Most upvoted comments

@shashigharti I think we need to return None if it starts from ‘0’ here:

I guess it’s the right solution as leading zeros might be really confusing e.g. Python doesn’t allow them:

SyntaxError: leading zeros in decimal integer literals are not permitted; use an 0o prefix for octal integers

Yea it might be an error in the metadata but the more general problem is that by the standard we can’t forbid leading zeroes as it’s explicitly allowed - https://www.w3.org/TR/xmlschema-2/#decimal (this is referenced in Table Schema standard)

@roll I’m trying to investigate but there is something strange.
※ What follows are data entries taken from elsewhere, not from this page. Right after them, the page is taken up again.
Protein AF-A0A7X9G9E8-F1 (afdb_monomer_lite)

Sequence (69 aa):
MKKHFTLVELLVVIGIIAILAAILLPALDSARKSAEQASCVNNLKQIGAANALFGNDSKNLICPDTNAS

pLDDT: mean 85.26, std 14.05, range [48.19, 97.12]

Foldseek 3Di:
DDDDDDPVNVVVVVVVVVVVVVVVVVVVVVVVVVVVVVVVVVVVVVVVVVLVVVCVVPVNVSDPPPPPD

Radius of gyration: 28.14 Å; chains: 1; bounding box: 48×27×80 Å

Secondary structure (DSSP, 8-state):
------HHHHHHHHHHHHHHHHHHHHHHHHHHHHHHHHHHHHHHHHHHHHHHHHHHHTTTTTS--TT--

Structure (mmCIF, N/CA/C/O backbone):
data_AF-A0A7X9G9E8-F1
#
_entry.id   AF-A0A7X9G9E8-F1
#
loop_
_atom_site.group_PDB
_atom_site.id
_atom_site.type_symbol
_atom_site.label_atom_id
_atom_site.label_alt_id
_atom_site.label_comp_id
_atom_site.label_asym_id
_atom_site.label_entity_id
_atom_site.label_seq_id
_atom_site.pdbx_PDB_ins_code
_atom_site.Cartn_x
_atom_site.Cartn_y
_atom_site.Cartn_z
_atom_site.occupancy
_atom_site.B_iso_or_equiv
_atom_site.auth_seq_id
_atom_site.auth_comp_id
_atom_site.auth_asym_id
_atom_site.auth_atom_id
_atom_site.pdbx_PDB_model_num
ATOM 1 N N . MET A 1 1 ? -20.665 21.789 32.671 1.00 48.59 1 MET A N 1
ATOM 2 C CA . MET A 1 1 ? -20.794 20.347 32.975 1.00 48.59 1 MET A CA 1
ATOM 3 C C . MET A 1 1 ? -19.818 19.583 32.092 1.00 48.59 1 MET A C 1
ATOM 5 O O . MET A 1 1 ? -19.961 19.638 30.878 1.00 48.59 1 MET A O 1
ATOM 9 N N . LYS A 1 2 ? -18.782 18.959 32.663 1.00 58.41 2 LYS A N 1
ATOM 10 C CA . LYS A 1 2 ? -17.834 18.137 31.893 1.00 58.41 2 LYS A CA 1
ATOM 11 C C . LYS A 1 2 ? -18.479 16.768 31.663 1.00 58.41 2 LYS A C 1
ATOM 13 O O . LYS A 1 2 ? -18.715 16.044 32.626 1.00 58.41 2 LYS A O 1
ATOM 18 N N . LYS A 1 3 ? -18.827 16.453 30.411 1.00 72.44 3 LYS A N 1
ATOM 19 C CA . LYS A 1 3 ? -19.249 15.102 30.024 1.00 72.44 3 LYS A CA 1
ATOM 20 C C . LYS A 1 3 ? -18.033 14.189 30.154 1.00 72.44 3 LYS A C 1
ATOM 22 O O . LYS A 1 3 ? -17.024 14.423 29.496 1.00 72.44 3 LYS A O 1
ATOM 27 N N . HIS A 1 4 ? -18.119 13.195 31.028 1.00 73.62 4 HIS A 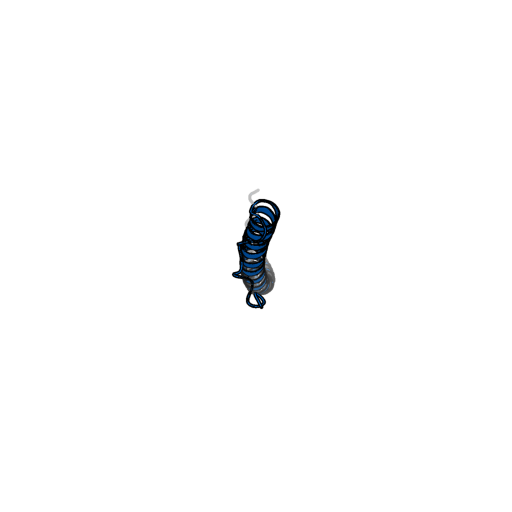N 1
ATOM 28 C CA . HIS A 1 4 ? -17.133 12.126 31.068 1.00 73.62 4 HIS A CA 1
ATOM 29 C C . HIS A 1 4 ? -17.414 11.224 29.872 1.00 73.62 4 HIS A C 1
ATOM 31 O O . HIS A 1 4 ? -18.499 10.651 29.774 1.00 73.62 4 HIS A O 1
ATOM 37 N N . PHE A 1 5 ? -16.464 11.170 28.941 1.00 76.12 5 PHE A N 1
ATOM 38 C CA . PHE A 1 5 ? -16.490 10.207 27.850 1.00 76.12 5 PHE A CA 1
ATOM 39 C C . PHE A 1 5 ? -16.517 8.814 28.475 1.00 76.12 5 PHE A C 1
ATOM 41 O O . PHE A 1 5 ? -15.702 8.512 29.353 1.00 76.12 5 PHE A O 1
ATOM 48 N N . THR A 1 6 ? -17.478 7.982 28.088 1.00 90.12 6 THR A N 1
ATOM 49 C CA . THR A 1 6 ? -17.504 6.617 28.609 1.00 90.12 6 THR A CA 1
ATOM 50 C C . THR A 1 6 ? -16.360 5.838 27.964 1.00 90.12 6 THR A C 1
ATOM 52 O O . THR A 1 6 ? -16.087 5.989 26.774 1.00 90.12 6 THR A O 1
ATOM 55 N N . LEU A 1 7 ? -15.667 4.997 28.737 1.00 90.88 7 LEU A N 1
ATOM 56 C CA . LEU A 1 7 ? -14.599 4.136 28.204 1.00 90.88 7 LEU A CA 1
ATOM 57 C C . LEU A 1 7 ? -15.092 3.280 27.024 1.00 90.88 7 LEU A C 1
ATOM 59 O O . LEU A 1 7 ? -14.340 3.018 26.091 1.00 90.88 7 LEU A O 1
ATOM 63 N N . VAL A 1 8 ? -16.373 2.900 27.048 1.00 93.81 8 VAL A N 1
ATOM 64 C CA . VAL A 1 8 ? -17.050 2.148 25.983 1.00 93.81 8 VAL A CA 1
ATOM 65 C C . VAL A 1 8 ? -17.108 2.937 24.673 1.00 93.81 8 VAL A C 1
ATOM 67 O O . VAL A 1 8 ? -16.852 2.379 23.610 1.00 93.81 8 VAL A O 1
ATOM 70 N N . GLU A 1 9 ? -17.399 4.235 24.739 1.00 92.25 9 GLU A N 1
ATOM 71 C CA . GLU A 1 9 ? -17.466 5.108 23.563 1.00 92.25 9 GLU A CA 1
ATOM 72 C C . GLU A 1 9 ? -16.088 5.286 22.911 1.00 92.25 9 GLU A C 1
ATOM 74 O O . GLU A 1 9 ? -15.975 5.287 21.690 1.00 92.25 9 GLU A O 1
ATOM 79 N N . LEU A 1 10 ? -15.013 5.337 23.703 1.00 92.50 10 LEU A N 1
ATOM 80 C CA . LEU A 1 10 ? -13.652 5.341 23.160 1.00 92.50 10 LEU A CA 1
ATOM 81 C C . LEU A 1 10 ? -13.287 3.984 22.527 1.00 92.50 10 LEU A C 1
ATOM 83 O O . LEU A 1 10 ? -12.670 3.942 21.462 1.00 92.50 10 LEU A O 1
ATOM 87 N N . LEU A 1 11 ? -13.690 2.880 23.164 1.00 94.56 11 LEU A N 1
ATOM 88 C CA . LEU A 1 11 ? -13.379 1.514 22.733 1.00 94.56 11 LEU A CA 1
ATOM 89 C C . LEU A 1 11 ? -14.000 1.176 21.368 1.00 94.56 11 LEU A C 1
ATOM 91 O O . LEU A 1 11 ? -13.336 0.596 20.509 1.00 94.56 11 LEU A O 1
ATOM 95 N N . VAL A 1 12 ? -15.262 1.549 21.140 1.00 95.75 12 VAL A N 1
ATOM 96 C CA . VAL A 1 12 ? -15.923 1.284 19.852 1.00 95.75 12 VAL A CA 1
ATOM 97 C C . VAL A 1 12 ? -15.265 2.069 18.714 1.00 95.75 12 VAL A C 1
ATOM 99 O O . VAL A 1 12 ? -15.096 1.540 17.616 1.00 95.75 12 VAL A O 1
ATOM 102 N N . VAL A 1 13 ? -14.812 3.297 18.984 1.00 96.19 13 VAL A N 1
ATOM 103 C CA . VAL A 1 13 ? -14.170 4.157 17.982 1.00 96.19 13 VAL A CA 1
ATOM 104 C C . VAL A 1 13 ? -12.840 3.567 17.519 1.00 96.19 13 VAL A C 1
ATOM 106 O O . VAL A 1 13 ? -12.623 3.424 16.316 1.00 96.19 13 VAL A O 1
ATOM 109 N N . ILE A 1 14 ? -11.967 3.160 18.446 1.00 96.62 14 ILE A N 1
ATOM 110 C CA . ILE A 1 14 ? -10.693 2.525 18.072 1.00 96.62 14 ILE A CA 1
ATOM 111 C C . ILE A 1 14 ? -10.912 1.191 17.346 1.00 96.62 14 ILE A C 1
ATOM 113 O O . ILE A 1 14 ? -10.153 0.868 16.434 1.00 96.62 14 ILE A O 1
ATOM 117 N N . GLY A 1 15 ? -11.974 0.452 17.688 1.00 97.06 15 GLY A N 1
ATOM 118 C CA . GLY A 1 15 ? -12.347 -0.785 17.002 1.00 97.06 15 GLY A CA 1
ATOM 119 C C . GLY A 1 15 ? -12.719 -0.552 15.538 1.00 97.06 15 GLY A C 1
ATOM 120 O O . GLY A 1 15 ? -12.203 -1.233 14.654 1.00 97.06 15 GLY A O 1
ATOM 121 N N . ILE A 1 16 ? -13.551 0.456 15.260 1.00 96.94 16 ILE A N 1
ATOM 122 C CA . ILE A 1 16 ? -13.929 0.814 13.885 1.00 96.94 16 ILE A CA 1
ATOM 123 C C . ILE A 1 16 ? -12.701 1.283 13.091 1.00 96.94 16 ILE A C 1
ATOM 125 O O . ILE A 1 16 ? -12.500 0.839 11.960 1.00 96.94 16 ILE A O 1
ATOM 129 N N . ILE A 1 17 ? -11.842 2.124 13.682 1.00 96.94 17 ILE A N 1
ATOM 130 C CA . ILE A 1 17 ? -10.608 2.597 13.030 1.00 96.94 17 ILE A CA 1
ATOM 131 C C . ILE A 1 17 ? -9.682 1.422 12.693 1.00 96.94 17 ILE A C 1
ATOM 133 O O . ILE A 1 17 ? -9.152 1.373 11.585 1.00 96.94 17 ILE A O 1
ATOM 137 N N . ALA A 1 18 ? -9.515 0.458 13.603 1.00 97.12 18 ALA A N 1
ATOM 138 C CA . ALA A 1 18 ? -8.691 -0.727 13.373 1.00 97.12 18 ALA A CA 1
ATOM 139 C C . ALA A 1 18 ? -9.205 -1.581 12.203 1.00 97.12 18 ALA A C 1
ATOM 141 O O . ALA A 1 18 ? -8.405 -2.010 11.373 1.00 97.12 18 ALA A O 1
ATOM 142 N N . ILE A 1 19 ? -10.525 -1.781 12.092 1.00 96.50 19 ILE A N 1
ATOM 143 C CA . ILE A 1 19 ? -11.135 -2.524 10.976 1.00 96.50 19 ILE A CA 1
ATOM 144 C C . ILE A 1 19 ? -10.877 -1.806 9.647 1.00 96.50 19 ILE A C 1
ATOM 146 O O . ILE A 1 19 ? -10.438 -2.430 8.682 1.00 96.50 19 ILE A O 1
ATOM 150 N N . LEU A 1 20 ? -11.100 -0.489 9.594 1.00 97.12 20 LEU A N 1
ATOM 151 C CA . LEU A 1 20 ? -10.849 0.300 8.385 1.00 97.12 20 LEU A CA 1
ATOM 152 C C . LEU A 1 20 ? -9.359 0.287 8.004 1.00 97.12 20 LEU A C 1
ATOM 154 O O . LEU A 1 20 ? -9.018 0.059 6.843 1.00 97.12 20 LEU A O 1
ATOM 158 N N . ALA A 1 21 ? -8.462 0.469 8.976 1.00 96.06 21 ALA A N 1
ATOM 159 C CA . ALA A 1 21 ? -7.018 0.453 8.757 1.00 96.06 21 ALA A CA 1
ATOM 160 C C . ALA A 1 21 ? -6.512 -0.915 8.270 1.00 96.06 21 ALA A C 1
ATOM 162 O O . ALA A 1 21 ? -5.654 -0.965 7.388 1.00 96.06 21 ALA A O 1
ATOM 163 N N . ALA A 1 22 ? -7.068 -2.017 8.785 1.00 95.75 22 ALA A N 1
ATOM 164 C CA . ALA A 1 22 ? -6.724 -3.373 8.358 1.00 95.75 22 ALA A CA 1
ATOM 165 C C . ALA A 1 22 ? -7.033 -3.624 6.873 1.00 95.75 22 ALA A C 1
ATOM 167 O O . ALA A 1 22 ? -6.314 -4.378 6.223 1.00 95.75 22 ALA A O 1
ATOM 168 N N . ILE A 1 23 ? -8.059 -2.968 6.321 1.00 95.62 23 ILE A N 1
ATOM 169 C CA . ILE A 1 23 ? -8.394 -3.038 4.890 1.00 95.62 23 ILE A CA 1
ATOM 170 C C . ILE A 1 23 ? -7.489 -2.099 4.071 1.00 95.62 23 ILE A C 1
ATOM 172 O O . ILE A 1 23 ? -7.091 -2.434 2.956 1.00 95.62 23 ILE A O 1
ATOM 176 N N . LEU A 1 24 ? -7.118 -0.937 4.620 1.00 93.00 24 LEU A N 1
ATOM 177 C CA . LEU A 1 24 ? -6.282 0.053 3.928 1.00 93.00 24 LEU A CA 1
ATOM 178 C C . LEU A 1 24 ? -4.807 -0.358 3.806 1.00 93.00 24 LEU A C 1
ATOM 180 O O . LEU A 1 24 ? -4.196 -0.107 2.770 1.00 93.00 24 LEU A O 1
ATOM 184 N N . LEU A 1 25 ? -4.224 -0.980 4.833 1.00 93.94 25 LEU A N 1
ATOM 185 C CA . LEU A 1 25 ? -2.813 -1.391 4.848 1.00 93.94 25 LEU A CA 1
ATOM 186 C C . LEU A 1 25 ? -2.403 -2.292 3.660 1.00 93.94 25 LEU A C 1
ATOM 188 O O . LEU A 1 25 ? -1.421 -1.958 2.992 1.00 93.94 25 LEU A O 1
ATOM 192 N N . PRO A 1 26 ? -3.120 -3.387 3.329 1.00 91.81 26 PRO A N 1
ATOM 193 C CA . PRO A 1 26 ? -2.766 -4.227 2.181 1.00 91.81 26 PRO A CA 1
ATOM 194 C C . PRO A 1 26 ? -2.972 -3.515 0.835 1.00 91.81 26 PRO A C 1
ATOM 196 O O . PRO A 1 26 ? -2.193 -3.713 -0.103 1.00 91.81 26 PRO A O 1
ATOM 199 N N . ALA A 1 27 ? -3.989 -2.652 0.737 1.00 93.75 27 ALA A N 1
ATOM 200 C CA . ALA A 1 27 ? -4.212 -1.831 -0.450 1.00 93.75 27 ALA A CA 1
ATOM 201 C C . ALA A 1 27 ? -3.062 -0.828 -0.660 1.00 93.75 27 ALA A C 1
ATOM 203 O O . ALA A 1 27 ? -2.601 -0.641 -1.787 1.00 93.75 27 ALA A O 1
ATOM 204 N N . LEU A 1 28 ? -2.550 -0.237 0.424 1.00 92.88 28 LEU A N 1
ATOM 205 C CA . LEU A 1 28 ? -1.432 0.702 0.393 1.00 92.88 28 LEU A CA 1
ATOM 206 C C . LEU A 1 28 ? -0.110 0.032 -0.015 1.00 92.88 28 LEU A C 1
ATOM 208 O O . LEU A 1 28 ? 0.627 0.602 -0.819 1.00 92.88 28 LEU A O 1
ATOM 212 N N . ASP A 1 29 ? 0.178 -1.181 0.473 1.00 93.62 29 ASP A N 1
ATOM 213 C CA . ASP A 1 29 ? 1.369 -1.945 0.055 1.00 93.62 29 ASP A CA 1
ATOM 214 C C . ASP A 1 29 ? 1.346 -2.254 -1.453 1.00 93.62 29 ASP A C 1
ATOM 216 O O . ASP A 1 29 ? 2.326 -2.034 -2.172 1.00 93.62 29 ASP A O 1
ATOM 220 N N . SER A 1 30 ? 0.187 -2.682 -1.958 1.00 93.12 30 SER A N 1
ATOM 221 C CA . SER A 1 30 ? -0.013 -2.976 -3.383 1.00 93.12 30 SER A CA 1
ATOM 222 C C . SER A 1 30 ? 0.125 -1.722 -4.258 1.00 93.12 30 SER A C 1
ATOM 224 O O . SER A 1 30 ? 0.770 -1.755 -5.313 1.00 93.12 30 SER A O 1
ATOM 226 N N . ALA A 1 31 ? -0.432 -0.593 -3.808 1.00 93.50 31 ALA A N 1
ATOM 227 C CA . ALA A 1 31 ? -0.295 0.694 -4.485 1.00 93.50 31 ALA A CA 1
ATOM 228 C C . ALA A 1 31 ? 1.169 1.161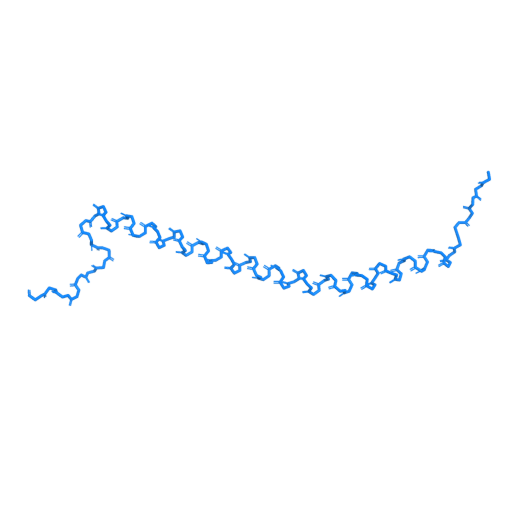 -4.534 1.00 93.50 31 ALA A C 1
ATOM 230 O O . ALA A 1 31 ? 1.629 1.630 -5.576 1.00 93.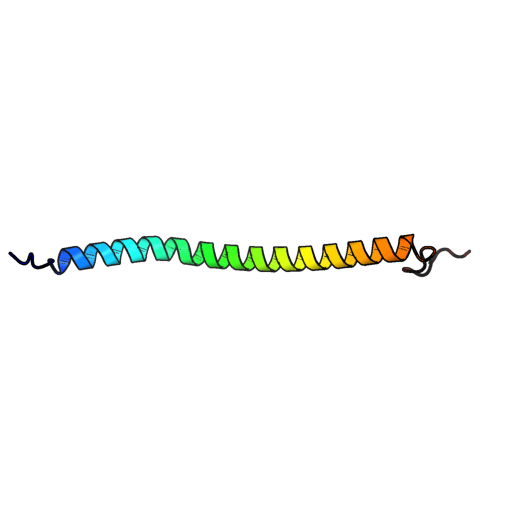50 31 ALA A O 1
ATOM 231 N N . ARG A 1 32 ? 1.928 0.977 -3.445 1.00 95.12 32 ARG A N 1
ATOM 232 C CA . ARG A 1 32 ? 3.352 1.336 -3.383 1.00 95.12 32 ARG A CA 1
ATOM 233 C C . ARG A 1 32 ? 4.187 0.541 -4.385 1.00 95.12 32 ARG A C 1
ATOM 235 O O . ARG A 1 32 ? 4.944 1.141 -5.142 1.00 95.12 32 ARG A O 1
ATOM 242 N N . LYS A 1 33 ? 3.997 -0.780 -4.452 1.00 95.25 33 LYS A N 1
ATOM 243 C CA . LYS A 1 33 ? 4.674 -1.639 -5.442 1.00 95.25 33 LYS A CA 1
ATOM 244 C C . LYS A 1 33 ? 4.344 -1.230 -6.878 1.00 95.25 33 LYS A C 1
ATOM 246 O O . LYS A 1 33 ? 5.236 -1.148 -7.719 1.00 95.25 33 LYS A O 1
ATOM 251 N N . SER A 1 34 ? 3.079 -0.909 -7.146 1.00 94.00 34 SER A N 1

In my opinion it refers to the fact that you can have “0.3265” or “.3265”, but not that you can represent “0.3265” as “03265”, or “3265” as “03265”.

So, for me the standard would be respected

Hi @aborruso,

Yea it might be an error in the metadata but the more general problem is that by the standard we can’t forbid leading zeroes as it’s explicitly allowed - https://www.w3.org/TR/xmlschema-2/#decimal (this is referenced in Table Schema standard)

I’m NOT against of detecting CODES but I think we just need to find another way to doing so e.g. having a special logic in detector.detect_schema (cc @shashigharti maybe creating a new feature request?)

Hi @roll , it seems that we have this problem still in 5 release.

If I run

frictionless validate --buffer-size 25000000 "https://gist.githubusercontent.com/aborruso/c99d74e88d0f8037219c958a40fe744c/raw/6d8b602f5692306bbc16ee6b05210363be911c63/tmp.csv"

I have wrong type error. The second columns contains a lot of 01 values (and so on), it’s a string column, but it’s mapped as integer.

I’m using 5.0.0b10.

Thank you

Wow @roll thank you.

I am very happy to have contributed in terms of ideas.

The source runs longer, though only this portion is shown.